**** Raw data ****

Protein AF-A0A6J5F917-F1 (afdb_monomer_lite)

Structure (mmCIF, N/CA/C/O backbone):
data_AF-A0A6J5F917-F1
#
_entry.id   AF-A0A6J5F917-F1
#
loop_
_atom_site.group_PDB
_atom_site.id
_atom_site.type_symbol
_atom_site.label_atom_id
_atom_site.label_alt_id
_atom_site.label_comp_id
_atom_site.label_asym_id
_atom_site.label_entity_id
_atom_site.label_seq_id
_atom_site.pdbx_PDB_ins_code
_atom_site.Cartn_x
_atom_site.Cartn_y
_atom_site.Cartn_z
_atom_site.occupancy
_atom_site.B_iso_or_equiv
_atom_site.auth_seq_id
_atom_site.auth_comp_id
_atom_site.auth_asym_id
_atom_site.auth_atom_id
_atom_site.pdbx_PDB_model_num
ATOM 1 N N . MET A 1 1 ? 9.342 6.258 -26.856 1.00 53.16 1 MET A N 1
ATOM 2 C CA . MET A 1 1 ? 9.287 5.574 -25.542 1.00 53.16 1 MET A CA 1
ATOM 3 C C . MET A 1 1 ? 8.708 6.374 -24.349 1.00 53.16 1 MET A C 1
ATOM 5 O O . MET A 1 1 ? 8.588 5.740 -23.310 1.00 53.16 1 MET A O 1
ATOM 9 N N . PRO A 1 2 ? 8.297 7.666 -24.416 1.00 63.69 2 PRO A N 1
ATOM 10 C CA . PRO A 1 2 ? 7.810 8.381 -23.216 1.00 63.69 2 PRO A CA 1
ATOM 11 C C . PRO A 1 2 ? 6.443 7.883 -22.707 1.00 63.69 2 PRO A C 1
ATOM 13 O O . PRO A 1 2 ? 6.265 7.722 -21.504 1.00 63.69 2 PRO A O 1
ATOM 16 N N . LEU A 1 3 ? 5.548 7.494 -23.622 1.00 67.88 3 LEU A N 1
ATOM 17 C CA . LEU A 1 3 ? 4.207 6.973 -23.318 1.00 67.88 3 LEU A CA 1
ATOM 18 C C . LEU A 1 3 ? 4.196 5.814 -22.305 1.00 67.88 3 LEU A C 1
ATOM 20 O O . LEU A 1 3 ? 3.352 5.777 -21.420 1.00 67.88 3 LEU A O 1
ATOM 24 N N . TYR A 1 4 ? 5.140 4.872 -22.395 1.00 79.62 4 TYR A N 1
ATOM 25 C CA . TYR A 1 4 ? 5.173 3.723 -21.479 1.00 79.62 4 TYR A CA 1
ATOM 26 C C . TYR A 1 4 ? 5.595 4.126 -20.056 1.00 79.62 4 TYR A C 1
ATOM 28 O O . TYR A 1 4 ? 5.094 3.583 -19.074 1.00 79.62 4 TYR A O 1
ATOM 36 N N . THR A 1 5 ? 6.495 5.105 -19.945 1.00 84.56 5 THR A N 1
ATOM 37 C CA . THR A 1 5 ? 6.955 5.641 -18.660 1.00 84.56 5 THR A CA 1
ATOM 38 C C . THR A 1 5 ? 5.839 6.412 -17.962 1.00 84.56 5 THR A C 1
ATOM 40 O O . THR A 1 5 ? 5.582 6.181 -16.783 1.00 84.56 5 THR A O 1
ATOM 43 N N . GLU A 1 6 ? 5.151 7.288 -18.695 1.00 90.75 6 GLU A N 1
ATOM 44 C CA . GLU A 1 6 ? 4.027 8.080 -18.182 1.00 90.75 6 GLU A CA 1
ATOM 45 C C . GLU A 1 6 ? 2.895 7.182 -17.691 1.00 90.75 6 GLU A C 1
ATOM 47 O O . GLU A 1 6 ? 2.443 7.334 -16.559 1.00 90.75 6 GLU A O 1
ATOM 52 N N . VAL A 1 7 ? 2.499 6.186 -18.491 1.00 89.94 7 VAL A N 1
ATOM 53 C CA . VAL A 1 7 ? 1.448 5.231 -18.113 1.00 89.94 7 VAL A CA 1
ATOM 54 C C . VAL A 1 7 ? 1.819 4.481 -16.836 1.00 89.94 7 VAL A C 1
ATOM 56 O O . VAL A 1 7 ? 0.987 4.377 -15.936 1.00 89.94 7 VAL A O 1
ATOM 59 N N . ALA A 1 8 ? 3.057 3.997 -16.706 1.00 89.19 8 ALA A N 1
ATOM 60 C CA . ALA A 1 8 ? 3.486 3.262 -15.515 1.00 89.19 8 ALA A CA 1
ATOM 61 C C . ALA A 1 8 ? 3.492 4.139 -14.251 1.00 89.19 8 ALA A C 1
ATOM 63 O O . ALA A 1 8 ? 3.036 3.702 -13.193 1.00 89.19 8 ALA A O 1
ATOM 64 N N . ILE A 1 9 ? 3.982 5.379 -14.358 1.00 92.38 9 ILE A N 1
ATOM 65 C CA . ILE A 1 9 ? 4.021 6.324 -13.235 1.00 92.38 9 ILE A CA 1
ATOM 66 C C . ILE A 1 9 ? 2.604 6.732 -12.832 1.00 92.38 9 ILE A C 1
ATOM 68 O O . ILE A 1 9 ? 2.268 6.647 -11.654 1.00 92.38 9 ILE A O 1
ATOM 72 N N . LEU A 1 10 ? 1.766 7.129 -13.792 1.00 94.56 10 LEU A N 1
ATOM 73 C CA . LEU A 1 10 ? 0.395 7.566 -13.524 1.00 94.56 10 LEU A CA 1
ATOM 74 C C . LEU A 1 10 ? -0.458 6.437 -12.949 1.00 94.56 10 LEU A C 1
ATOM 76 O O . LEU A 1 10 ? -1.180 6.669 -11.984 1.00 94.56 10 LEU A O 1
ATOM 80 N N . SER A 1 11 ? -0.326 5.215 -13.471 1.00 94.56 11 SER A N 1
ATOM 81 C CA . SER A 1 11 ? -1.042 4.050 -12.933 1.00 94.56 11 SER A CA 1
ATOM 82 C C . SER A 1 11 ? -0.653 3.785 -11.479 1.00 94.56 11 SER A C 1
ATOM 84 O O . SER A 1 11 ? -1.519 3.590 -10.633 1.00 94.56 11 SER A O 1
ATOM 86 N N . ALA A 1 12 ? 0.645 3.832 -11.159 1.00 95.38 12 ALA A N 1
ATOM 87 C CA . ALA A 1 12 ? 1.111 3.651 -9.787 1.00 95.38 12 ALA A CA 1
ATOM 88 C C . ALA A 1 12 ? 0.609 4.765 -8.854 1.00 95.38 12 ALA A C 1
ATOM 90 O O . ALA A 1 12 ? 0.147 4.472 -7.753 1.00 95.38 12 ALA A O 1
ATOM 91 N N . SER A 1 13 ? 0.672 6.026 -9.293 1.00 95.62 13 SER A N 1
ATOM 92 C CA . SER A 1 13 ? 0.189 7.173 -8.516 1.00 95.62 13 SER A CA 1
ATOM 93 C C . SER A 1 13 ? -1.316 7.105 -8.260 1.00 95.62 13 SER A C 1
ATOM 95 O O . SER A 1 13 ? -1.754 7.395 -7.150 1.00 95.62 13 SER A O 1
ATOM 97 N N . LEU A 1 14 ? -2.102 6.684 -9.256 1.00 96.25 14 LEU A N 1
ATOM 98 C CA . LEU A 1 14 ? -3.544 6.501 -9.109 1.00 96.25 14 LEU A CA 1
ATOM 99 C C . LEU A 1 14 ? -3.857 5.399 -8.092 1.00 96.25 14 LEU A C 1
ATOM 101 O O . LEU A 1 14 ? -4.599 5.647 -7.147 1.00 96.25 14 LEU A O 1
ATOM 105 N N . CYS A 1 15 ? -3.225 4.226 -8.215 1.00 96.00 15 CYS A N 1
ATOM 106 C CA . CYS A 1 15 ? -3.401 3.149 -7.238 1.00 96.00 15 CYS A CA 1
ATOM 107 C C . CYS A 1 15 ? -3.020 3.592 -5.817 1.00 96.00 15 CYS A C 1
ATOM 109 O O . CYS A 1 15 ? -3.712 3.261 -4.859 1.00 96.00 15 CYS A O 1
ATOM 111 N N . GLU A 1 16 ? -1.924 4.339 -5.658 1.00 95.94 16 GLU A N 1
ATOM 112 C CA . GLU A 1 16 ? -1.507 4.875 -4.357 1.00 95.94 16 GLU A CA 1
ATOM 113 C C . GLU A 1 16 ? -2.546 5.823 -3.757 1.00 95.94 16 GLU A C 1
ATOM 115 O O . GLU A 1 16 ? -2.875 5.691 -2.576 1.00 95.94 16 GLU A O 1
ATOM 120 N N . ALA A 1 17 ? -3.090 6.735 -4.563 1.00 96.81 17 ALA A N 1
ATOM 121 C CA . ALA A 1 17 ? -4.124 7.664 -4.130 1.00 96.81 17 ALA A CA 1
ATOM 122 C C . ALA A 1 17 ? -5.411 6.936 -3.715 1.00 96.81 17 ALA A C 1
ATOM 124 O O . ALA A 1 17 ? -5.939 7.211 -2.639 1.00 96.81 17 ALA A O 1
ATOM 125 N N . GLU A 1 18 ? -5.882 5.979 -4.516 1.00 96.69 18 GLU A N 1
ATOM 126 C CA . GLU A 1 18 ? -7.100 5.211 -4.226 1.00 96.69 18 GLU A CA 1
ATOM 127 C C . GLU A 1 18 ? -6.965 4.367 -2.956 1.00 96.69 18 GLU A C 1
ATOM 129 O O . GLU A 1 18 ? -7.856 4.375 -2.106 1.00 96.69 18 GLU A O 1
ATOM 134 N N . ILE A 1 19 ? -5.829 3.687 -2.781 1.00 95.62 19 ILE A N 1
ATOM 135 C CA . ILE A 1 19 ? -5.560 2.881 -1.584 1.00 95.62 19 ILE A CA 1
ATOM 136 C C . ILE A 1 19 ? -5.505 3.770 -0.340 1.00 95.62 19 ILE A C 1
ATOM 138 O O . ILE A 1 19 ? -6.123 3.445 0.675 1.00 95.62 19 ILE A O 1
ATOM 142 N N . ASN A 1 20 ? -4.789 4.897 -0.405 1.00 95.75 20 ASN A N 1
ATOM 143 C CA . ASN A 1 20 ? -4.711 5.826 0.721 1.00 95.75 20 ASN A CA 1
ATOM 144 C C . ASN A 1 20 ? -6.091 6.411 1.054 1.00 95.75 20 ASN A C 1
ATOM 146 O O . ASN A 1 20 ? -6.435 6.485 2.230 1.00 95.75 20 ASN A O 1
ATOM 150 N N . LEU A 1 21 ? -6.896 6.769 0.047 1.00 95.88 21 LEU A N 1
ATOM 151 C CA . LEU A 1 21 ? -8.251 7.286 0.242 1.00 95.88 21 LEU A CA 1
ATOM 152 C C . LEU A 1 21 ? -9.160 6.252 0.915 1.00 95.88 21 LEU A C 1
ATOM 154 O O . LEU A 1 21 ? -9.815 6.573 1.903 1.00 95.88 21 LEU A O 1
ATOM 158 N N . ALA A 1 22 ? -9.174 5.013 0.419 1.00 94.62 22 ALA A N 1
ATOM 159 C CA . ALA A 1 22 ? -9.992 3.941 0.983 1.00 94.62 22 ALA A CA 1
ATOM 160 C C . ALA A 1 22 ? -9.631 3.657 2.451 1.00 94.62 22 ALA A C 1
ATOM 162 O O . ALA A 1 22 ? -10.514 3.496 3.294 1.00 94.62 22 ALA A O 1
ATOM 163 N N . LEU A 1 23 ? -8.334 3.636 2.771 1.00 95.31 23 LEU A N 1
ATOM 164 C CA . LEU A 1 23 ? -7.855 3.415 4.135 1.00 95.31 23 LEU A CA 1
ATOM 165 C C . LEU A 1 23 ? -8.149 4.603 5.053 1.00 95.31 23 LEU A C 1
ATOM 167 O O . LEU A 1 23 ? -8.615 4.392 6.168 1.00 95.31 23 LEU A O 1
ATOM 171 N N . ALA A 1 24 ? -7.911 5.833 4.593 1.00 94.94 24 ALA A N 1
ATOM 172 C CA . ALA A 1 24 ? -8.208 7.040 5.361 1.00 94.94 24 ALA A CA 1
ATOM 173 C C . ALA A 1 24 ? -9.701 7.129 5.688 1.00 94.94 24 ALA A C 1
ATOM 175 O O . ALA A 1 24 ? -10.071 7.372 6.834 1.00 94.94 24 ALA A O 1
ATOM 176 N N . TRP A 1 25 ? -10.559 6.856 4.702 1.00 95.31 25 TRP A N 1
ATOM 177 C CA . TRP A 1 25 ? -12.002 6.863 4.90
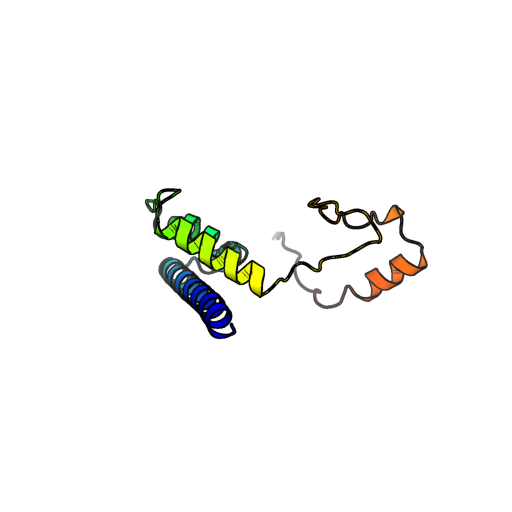3 1.00 95.31 25 TRP A CA 1
ATOM 178 C C . TRP A 1 25 ? -12.437 5.775 5.891 1.00 95.31 25 TRP A C 1
ATOM 180 O O . TRP A 1 25 ? -13.126 6.074 6.865 1.00 95.31 25 TRP A O 1
ATOM 190 N N . GLY A 1 26 ? -11.980 4.534 5.702 1.00 94.25 26 GLY A N 1
ATOM 191 C CA . GLY A 1 26 ? -12.322 3.432 6.602 1.00 94.25 26 GLY A CA 1
ATOM 192 C C . GLY A 1 26 ? -11.851 3.650 8.044 1.00 94.25 26 GLY A C 1
ATOM 193 O O . GLY A 1 26 ? -12.553 3.277 8.980 1.00 94.25 26 GLY A O 1
ATOM 194 N N . LEU A 1 27 ? -10.689 4.276 8.243 1.00 94.44 27 LEU A N 1
ATOM 195 C CA . LEU A 1 27 ? -10.179 4.606 9.576 1.00 94.44 27 LEU A CA 1
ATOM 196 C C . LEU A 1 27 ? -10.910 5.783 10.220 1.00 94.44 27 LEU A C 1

****

▶ [Description of the task]: As the answer, set down only the lines from the data above between the one holding "ATOM 73 C CA" and the one holding "ATOM 125 N N", inclusive, exactly as they read.

▶ [Finished task]:
ATOM 73 C CA . LEU A 1 10 ? 0.395 7.566 -13.524 1.00 94.56 10 LEU A CA 1
ATOM 74 C C . LEU A 1 10 ? -0.458 6.437 -12.949 1.00 94.56 10 LEU A C 1
ATOM 76 O O . LEU A 1 10 ? -1.180 6.669 -11.984 1.00 94.56 10 LEU A O 1
ATOM 80 N N . SER A 1 11 ? -0.326 5.215 -13.471 1.00 94.56 11 SER A N 1
ATOM 81 C CA . SER A 1 11 ? -1.042 4.050 -12.933 1.00 94.56 11 SER A CA 1
ATOM 82 C C . SER A 1 11 ? -0.653 3.785 -11.479 1.00 94.56 11 SER A C 1
ATOM 84 O O . SER A 1 11 ? -1.519 3.590 -10.633 1.00 94.56 11 SER A O 1
ATOM 86 N N . ALA A 1 12 ? 0.645 3.832 -11.159 1.00 95.38 12 ALA A N 1
ATOM 87 C CA . ALA A 1 12 ? 1.111 3.651 -9.787 1.00 95.38 12 ALA A CA 1
ATOM 88 C C . ALA A 1 12 ? 0.609 4.765 -8.854 1.00 95.38 12 ALA A C 1
ATOM 90 O O . ALA A 1 12 ? 0.147 4.472 -7.753 1.00 95.38 12 ALA A O 1
ATOM 91 N N . SER A 1 13 ? 0.672 6.026 -9.293 1.00 95.62 13 SER A N 1
ATOM 92 C CA . SER A 1 13 ? 0.189 7.173 -8.516 1.00 95.62 13 SER A CA 1
ATOM 93 C C . SER A 1 13 ? -1.316 7.105 -8.260 1.00 95.62 13 SER A C 1
ATOM 95 O O . SER A 1 13 ? -1.754 7.395 -7.150 1.00 95.62 13 SER A O 1
ATOM 97 N N . LEU A 1 14 ? -2.102 6.684 -9.256 1.00 96.25 14 LEU A N 1
ATOM 98 C CA . LEU A 1 14 ? -3.544 6.501 -9.109 1.00 96.25 14 LEU A CA 1
ATOM 99 C C . LEU A 1 14 ? -3.857 5.399 -8.092 1.00 96.25 14 LEU A C 1
ATOM 101 O O . LEU A 1 14 ? -4.599 5.647 -7.147 1.00 96.25 14 LEU A O 1
ATOM 105 N N . CYS A 1 15 ? -3.225 4.226 -8.215 1.00 96.00 15 CYS A N 1
ATOM 106 C CA . CYS A 1 15 ? -3.401 3.149 -7.238 1.00 96.00 15 CYS A CA 1
ATOM 107 C C . CYS A 1 15 ? -3.020 3.592 -5.817 1.00 96.00 15 CYS A C 1
ATOM 109 O O . CYS A 1 15 ? -3.712 3.261 -4.859 1.00 96.00 15 CYS A O 1
ATOM 111 N N . GLU A 1 16 ? -1.924 4.339 -5.658 1.00 95.94 16 GLU A N 1
ATOM 112 C CA . GLU A 1 16 ? -1.507 4.875 -4.357 1.00 95.94 16 GLU A CA 1
ATOM 113 C C . GLU A 1 16 ? -2.546 5.823 -3.757 1.00 95.94 16 GLU A C 1
ATOM 115 O O . GLU A 1 16 ? -2.875 5.691 -2.576 1.00 95.94 16 GLU A O 1
ATOM 120 N N . ALA A 1 17 ? -3.090 6.735 -4.563 1.00 96.81 17 ALA A N 1
ATOM 121 C CA . ALA A 1 17 ? -4.124 7.664 -4.130 1.00 96.81 17 ALA A CA 1
ATOM 122 C C . ALA A 1 17 ? -5.411 6.936 -3.715 1.00 96.81 17 ALA A C 1
ATOM 124 O O . ALA A 1 17 ? -5.939 7.211 -2.639 1.00 96.81 17 ALA A O 1
ATOM 125 N N . GLU A 1 18 ? -5.882 5.979 -4.516 1.00 96.69 18 GLU A N 1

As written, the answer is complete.